Kitt-AI / snowboy

Future versions with model training module will be maintained through a forked version here: https://github.com/seasalt-ai/snowboy
Other
3.11k stars 1k forks source link

Better rules to choose the hotword. #29

Closed Smanar closed 8 years ago

Smanar commented 8 years ago

Hi, I m using your engine in a C++ project (for the moment it's more C) without problems, but I need to use a trick to reduce false positive. It's perhaps due to microphone but if a record the word "momomo" I have a trigger when I say "tatata" (even with 0.5 sensitivity). IDK how work your algorithm, but what can I do to choose a better Hotword. Its better to use long word/short word more vowel/more consonant, simple word+blank+simple word, ...

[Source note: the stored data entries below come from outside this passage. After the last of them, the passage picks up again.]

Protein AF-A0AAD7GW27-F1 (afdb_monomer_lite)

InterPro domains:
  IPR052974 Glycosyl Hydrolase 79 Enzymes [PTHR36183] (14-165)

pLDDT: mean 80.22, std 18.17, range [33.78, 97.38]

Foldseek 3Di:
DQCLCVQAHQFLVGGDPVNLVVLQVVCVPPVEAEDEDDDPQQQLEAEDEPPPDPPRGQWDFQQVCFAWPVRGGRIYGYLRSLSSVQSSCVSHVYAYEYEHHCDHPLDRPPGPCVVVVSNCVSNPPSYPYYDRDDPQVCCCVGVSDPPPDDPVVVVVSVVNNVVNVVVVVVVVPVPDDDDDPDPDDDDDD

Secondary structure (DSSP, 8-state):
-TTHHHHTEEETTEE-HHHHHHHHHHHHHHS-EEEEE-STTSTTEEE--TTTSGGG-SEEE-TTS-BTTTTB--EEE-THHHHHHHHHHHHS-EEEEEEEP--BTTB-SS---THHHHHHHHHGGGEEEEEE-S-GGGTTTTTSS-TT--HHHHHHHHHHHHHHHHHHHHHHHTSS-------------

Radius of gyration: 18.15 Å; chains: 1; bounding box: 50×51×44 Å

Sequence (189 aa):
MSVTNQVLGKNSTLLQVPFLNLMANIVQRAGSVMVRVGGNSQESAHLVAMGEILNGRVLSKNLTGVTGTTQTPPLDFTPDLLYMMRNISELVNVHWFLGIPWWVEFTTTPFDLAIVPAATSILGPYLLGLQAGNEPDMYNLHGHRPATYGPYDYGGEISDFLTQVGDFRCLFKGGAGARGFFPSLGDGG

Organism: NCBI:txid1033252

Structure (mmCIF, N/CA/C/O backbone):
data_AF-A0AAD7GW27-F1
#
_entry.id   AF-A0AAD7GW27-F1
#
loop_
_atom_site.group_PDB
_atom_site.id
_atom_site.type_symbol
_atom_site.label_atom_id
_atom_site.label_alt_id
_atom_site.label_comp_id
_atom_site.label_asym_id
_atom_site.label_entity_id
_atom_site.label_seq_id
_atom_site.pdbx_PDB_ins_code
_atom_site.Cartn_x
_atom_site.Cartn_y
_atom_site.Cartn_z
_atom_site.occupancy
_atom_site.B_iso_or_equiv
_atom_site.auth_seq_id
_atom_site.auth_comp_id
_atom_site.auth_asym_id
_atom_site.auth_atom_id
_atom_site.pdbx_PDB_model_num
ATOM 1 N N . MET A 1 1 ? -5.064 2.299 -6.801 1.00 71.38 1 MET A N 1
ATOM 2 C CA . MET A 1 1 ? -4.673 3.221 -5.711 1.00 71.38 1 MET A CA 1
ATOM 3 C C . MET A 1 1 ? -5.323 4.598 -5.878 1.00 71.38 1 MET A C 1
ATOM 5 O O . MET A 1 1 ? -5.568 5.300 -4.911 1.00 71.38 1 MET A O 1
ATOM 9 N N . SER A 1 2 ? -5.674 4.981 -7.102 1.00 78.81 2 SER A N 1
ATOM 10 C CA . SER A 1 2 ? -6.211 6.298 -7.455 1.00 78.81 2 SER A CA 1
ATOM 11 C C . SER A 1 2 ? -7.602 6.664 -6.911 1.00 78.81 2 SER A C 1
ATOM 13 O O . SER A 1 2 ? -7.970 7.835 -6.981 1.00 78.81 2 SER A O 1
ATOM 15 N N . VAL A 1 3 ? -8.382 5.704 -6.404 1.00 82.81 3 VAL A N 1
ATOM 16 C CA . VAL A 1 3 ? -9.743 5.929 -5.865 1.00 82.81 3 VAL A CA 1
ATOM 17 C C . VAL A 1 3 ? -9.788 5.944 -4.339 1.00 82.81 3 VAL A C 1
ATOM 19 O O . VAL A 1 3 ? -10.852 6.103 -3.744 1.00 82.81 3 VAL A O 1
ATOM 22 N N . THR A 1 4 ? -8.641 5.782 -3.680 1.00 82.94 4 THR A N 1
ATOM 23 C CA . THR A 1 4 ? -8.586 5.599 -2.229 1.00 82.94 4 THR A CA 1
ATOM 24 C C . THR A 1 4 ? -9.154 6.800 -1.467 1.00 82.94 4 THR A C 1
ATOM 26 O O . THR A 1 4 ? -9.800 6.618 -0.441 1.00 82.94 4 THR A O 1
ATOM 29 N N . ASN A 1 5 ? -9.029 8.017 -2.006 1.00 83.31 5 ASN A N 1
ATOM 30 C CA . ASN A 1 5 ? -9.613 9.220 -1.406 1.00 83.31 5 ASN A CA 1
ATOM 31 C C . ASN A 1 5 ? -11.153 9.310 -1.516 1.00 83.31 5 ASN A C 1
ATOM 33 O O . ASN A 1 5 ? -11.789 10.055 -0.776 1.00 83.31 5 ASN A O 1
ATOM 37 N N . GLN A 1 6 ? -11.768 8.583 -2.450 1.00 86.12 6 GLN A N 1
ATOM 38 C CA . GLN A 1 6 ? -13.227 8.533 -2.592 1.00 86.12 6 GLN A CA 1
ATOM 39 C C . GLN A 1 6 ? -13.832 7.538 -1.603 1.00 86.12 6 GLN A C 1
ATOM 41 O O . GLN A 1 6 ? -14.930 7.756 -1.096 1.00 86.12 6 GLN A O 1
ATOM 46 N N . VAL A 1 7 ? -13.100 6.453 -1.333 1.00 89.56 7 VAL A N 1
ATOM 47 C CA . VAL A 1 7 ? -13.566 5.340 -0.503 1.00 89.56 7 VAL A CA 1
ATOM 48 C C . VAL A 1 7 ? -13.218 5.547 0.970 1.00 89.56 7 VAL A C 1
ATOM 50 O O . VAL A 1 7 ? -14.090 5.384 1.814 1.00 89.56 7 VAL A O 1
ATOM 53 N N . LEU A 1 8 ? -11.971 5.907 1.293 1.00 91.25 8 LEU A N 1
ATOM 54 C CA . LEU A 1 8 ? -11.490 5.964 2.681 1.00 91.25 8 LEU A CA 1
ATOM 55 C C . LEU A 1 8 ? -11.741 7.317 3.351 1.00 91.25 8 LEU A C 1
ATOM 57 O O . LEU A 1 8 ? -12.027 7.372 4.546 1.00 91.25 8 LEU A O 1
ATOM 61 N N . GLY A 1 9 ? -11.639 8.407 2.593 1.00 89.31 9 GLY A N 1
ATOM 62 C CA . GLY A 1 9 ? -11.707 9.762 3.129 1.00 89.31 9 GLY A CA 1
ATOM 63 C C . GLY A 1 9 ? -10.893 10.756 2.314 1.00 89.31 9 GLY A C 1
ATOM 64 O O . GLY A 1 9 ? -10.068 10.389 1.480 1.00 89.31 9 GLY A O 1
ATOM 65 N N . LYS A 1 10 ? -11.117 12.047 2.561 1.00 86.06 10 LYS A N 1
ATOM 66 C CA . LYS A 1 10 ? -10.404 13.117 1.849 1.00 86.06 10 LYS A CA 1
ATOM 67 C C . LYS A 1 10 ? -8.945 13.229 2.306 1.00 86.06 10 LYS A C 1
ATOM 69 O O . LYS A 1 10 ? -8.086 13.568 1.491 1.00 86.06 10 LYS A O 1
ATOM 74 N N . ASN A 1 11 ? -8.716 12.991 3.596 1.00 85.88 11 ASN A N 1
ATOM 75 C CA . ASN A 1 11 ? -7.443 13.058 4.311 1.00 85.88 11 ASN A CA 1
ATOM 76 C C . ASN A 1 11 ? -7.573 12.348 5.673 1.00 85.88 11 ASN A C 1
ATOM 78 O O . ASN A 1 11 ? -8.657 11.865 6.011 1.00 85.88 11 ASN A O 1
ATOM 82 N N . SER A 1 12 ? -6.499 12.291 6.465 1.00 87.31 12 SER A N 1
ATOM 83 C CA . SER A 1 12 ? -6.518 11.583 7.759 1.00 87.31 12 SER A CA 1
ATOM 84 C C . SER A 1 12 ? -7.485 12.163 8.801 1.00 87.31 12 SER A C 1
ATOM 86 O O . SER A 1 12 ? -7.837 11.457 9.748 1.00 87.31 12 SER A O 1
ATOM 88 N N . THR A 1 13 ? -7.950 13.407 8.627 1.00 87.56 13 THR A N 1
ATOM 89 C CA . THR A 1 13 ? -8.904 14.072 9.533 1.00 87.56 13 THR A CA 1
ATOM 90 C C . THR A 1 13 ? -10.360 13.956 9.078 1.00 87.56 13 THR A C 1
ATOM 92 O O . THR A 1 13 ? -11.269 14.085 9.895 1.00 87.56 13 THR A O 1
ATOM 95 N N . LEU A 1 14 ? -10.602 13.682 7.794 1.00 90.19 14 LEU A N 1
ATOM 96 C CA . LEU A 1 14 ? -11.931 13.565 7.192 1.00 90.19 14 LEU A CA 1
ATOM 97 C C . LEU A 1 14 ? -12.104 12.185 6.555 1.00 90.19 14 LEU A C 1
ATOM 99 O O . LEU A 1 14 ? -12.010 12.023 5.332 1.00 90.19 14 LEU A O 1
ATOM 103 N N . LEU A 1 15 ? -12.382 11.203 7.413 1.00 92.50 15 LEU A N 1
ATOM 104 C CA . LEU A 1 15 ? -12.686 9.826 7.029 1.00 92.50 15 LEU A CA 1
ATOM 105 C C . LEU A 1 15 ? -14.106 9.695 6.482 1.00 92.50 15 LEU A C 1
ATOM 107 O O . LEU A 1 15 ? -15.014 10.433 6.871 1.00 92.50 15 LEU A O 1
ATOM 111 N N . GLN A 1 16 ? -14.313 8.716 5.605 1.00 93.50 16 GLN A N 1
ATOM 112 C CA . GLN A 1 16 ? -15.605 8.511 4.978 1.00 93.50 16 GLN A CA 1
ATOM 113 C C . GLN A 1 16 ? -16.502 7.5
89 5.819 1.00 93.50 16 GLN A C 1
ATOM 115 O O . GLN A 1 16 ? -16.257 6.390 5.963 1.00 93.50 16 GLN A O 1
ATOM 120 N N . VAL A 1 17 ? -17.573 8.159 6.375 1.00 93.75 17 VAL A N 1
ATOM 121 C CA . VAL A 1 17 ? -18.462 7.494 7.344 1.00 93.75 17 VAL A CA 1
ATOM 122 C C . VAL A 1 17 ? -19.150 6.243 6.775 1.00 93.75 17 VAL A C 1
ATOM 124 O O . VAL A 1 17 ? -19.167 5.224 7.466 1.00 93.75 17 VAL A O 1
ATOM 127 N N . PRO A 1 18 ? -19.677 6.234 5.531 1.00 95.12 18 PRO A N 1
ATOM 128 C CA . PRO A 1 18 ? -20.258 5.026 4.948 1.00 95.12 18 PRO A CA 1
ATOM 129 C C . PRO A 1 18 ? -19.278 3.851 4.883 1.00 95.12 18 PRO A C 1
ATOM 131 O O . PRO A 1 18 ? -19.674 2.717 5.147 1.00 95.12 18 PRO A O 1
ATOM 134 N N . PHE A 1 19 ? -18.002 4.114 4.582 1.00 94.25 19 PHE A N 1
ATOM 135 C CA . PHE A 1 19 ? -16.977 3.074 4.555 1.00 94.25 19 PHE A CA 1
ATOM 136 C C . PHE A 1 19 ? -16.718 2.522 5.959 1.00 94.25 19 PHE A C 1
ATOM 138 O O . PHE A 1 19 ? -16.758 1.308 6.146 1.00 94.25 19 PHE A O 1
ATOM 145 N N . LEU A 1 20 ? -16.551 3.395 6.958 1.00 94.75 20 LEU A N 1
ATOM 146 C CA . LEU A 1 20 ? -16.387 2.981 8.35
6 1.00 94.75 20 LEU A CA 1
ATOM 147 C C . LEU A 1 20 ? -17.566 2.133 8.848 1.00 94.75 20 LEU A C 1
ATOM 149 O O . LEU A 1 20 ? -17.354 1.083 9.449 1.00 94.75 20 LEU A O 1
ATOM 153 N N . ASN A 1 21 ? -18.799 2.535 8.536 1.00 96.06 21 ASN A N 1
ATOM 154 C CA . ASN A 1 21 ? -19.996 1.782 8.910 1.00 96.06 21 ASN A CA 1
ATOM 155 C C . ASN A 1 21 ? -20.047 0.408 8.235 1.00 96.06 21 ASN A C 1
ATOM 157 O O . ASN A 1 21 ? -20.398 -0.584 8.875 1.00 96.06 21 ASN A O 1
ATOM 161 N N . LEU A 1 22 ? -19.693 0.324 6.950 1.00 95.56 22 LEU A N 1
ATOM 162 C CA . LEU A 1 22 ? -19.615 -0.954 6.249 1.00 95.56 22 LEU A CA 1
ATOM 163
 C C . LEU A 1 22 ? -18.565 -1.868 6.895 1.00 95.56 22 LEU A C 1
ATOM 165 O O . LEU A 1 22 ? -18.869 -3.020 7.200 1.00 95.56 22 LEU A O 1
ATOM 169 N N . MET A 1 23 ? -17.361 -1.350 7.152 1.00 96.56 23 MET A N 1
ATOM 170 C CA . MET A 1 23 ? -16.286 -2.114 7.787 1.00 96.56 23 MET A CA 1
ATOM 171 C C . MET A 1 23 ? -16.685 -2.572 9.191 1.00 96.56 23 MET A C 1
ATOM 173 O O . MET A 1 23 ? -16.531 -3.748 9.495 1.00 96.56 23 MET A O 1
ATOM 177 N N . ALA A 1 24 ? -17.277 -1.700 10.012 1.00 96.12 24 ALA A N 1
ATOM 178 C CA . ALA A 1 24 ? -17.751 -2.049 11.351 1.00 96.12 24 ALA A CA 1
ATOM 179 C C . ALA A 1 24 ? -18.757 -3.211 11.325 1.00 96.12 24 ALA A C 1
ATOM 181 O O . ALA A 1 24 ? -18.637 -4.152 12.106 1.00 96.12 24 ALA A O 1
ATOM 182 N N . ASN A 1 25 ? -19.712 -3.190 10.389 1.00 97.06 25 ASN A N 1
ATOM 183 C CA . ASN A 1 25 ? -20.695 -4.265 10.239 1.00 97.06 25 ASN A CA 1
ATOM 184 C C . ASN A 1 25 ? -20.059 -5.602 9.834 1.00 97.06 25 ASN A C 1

chenguoguo commented 8 years ago

Yes it's definitely better to use long and unique word/phrases. We should probably add it to the documentation. Thanks for pointing this out. On Jul 2, 2016 9:57 AM, "Smanar" notifications@github.com wrote:

Hi, I m using your engine in a C++ project (for the moment it's more C) without problems, but I need to use a trick to reduce false positive. It's perhaps due to microphone but if a record the word "momomo" I have a trigger when I say "tatata" (even with 0.5 sensitivity). IDK how work your algorithm, but what can I do to choose a better Hotword. Its better to use long word/short word more vowel/more consonant, simple word+blank+simple word, ...

— You are receiving this because you are subscribed to this thread. Reply to this email directly, view it on GitHub https://github.com/Kitt-AI/snowboy/issues/29, or mute the thread https://github.com/notifications/unsubscribe/ALPfk1jyuzH0LvfNxerJaaIsJFsDjimXks5qRph-gaJpZM4JDtnu .

Smanar commented 8 years ago

And for vowel/consonant choose, it doesn't have impact on it ? Some "sound" aren't better than other ? It's better to use same vowel 2/3 time in the word, or the more different possible ?

Or only the lenght have impact on the result ?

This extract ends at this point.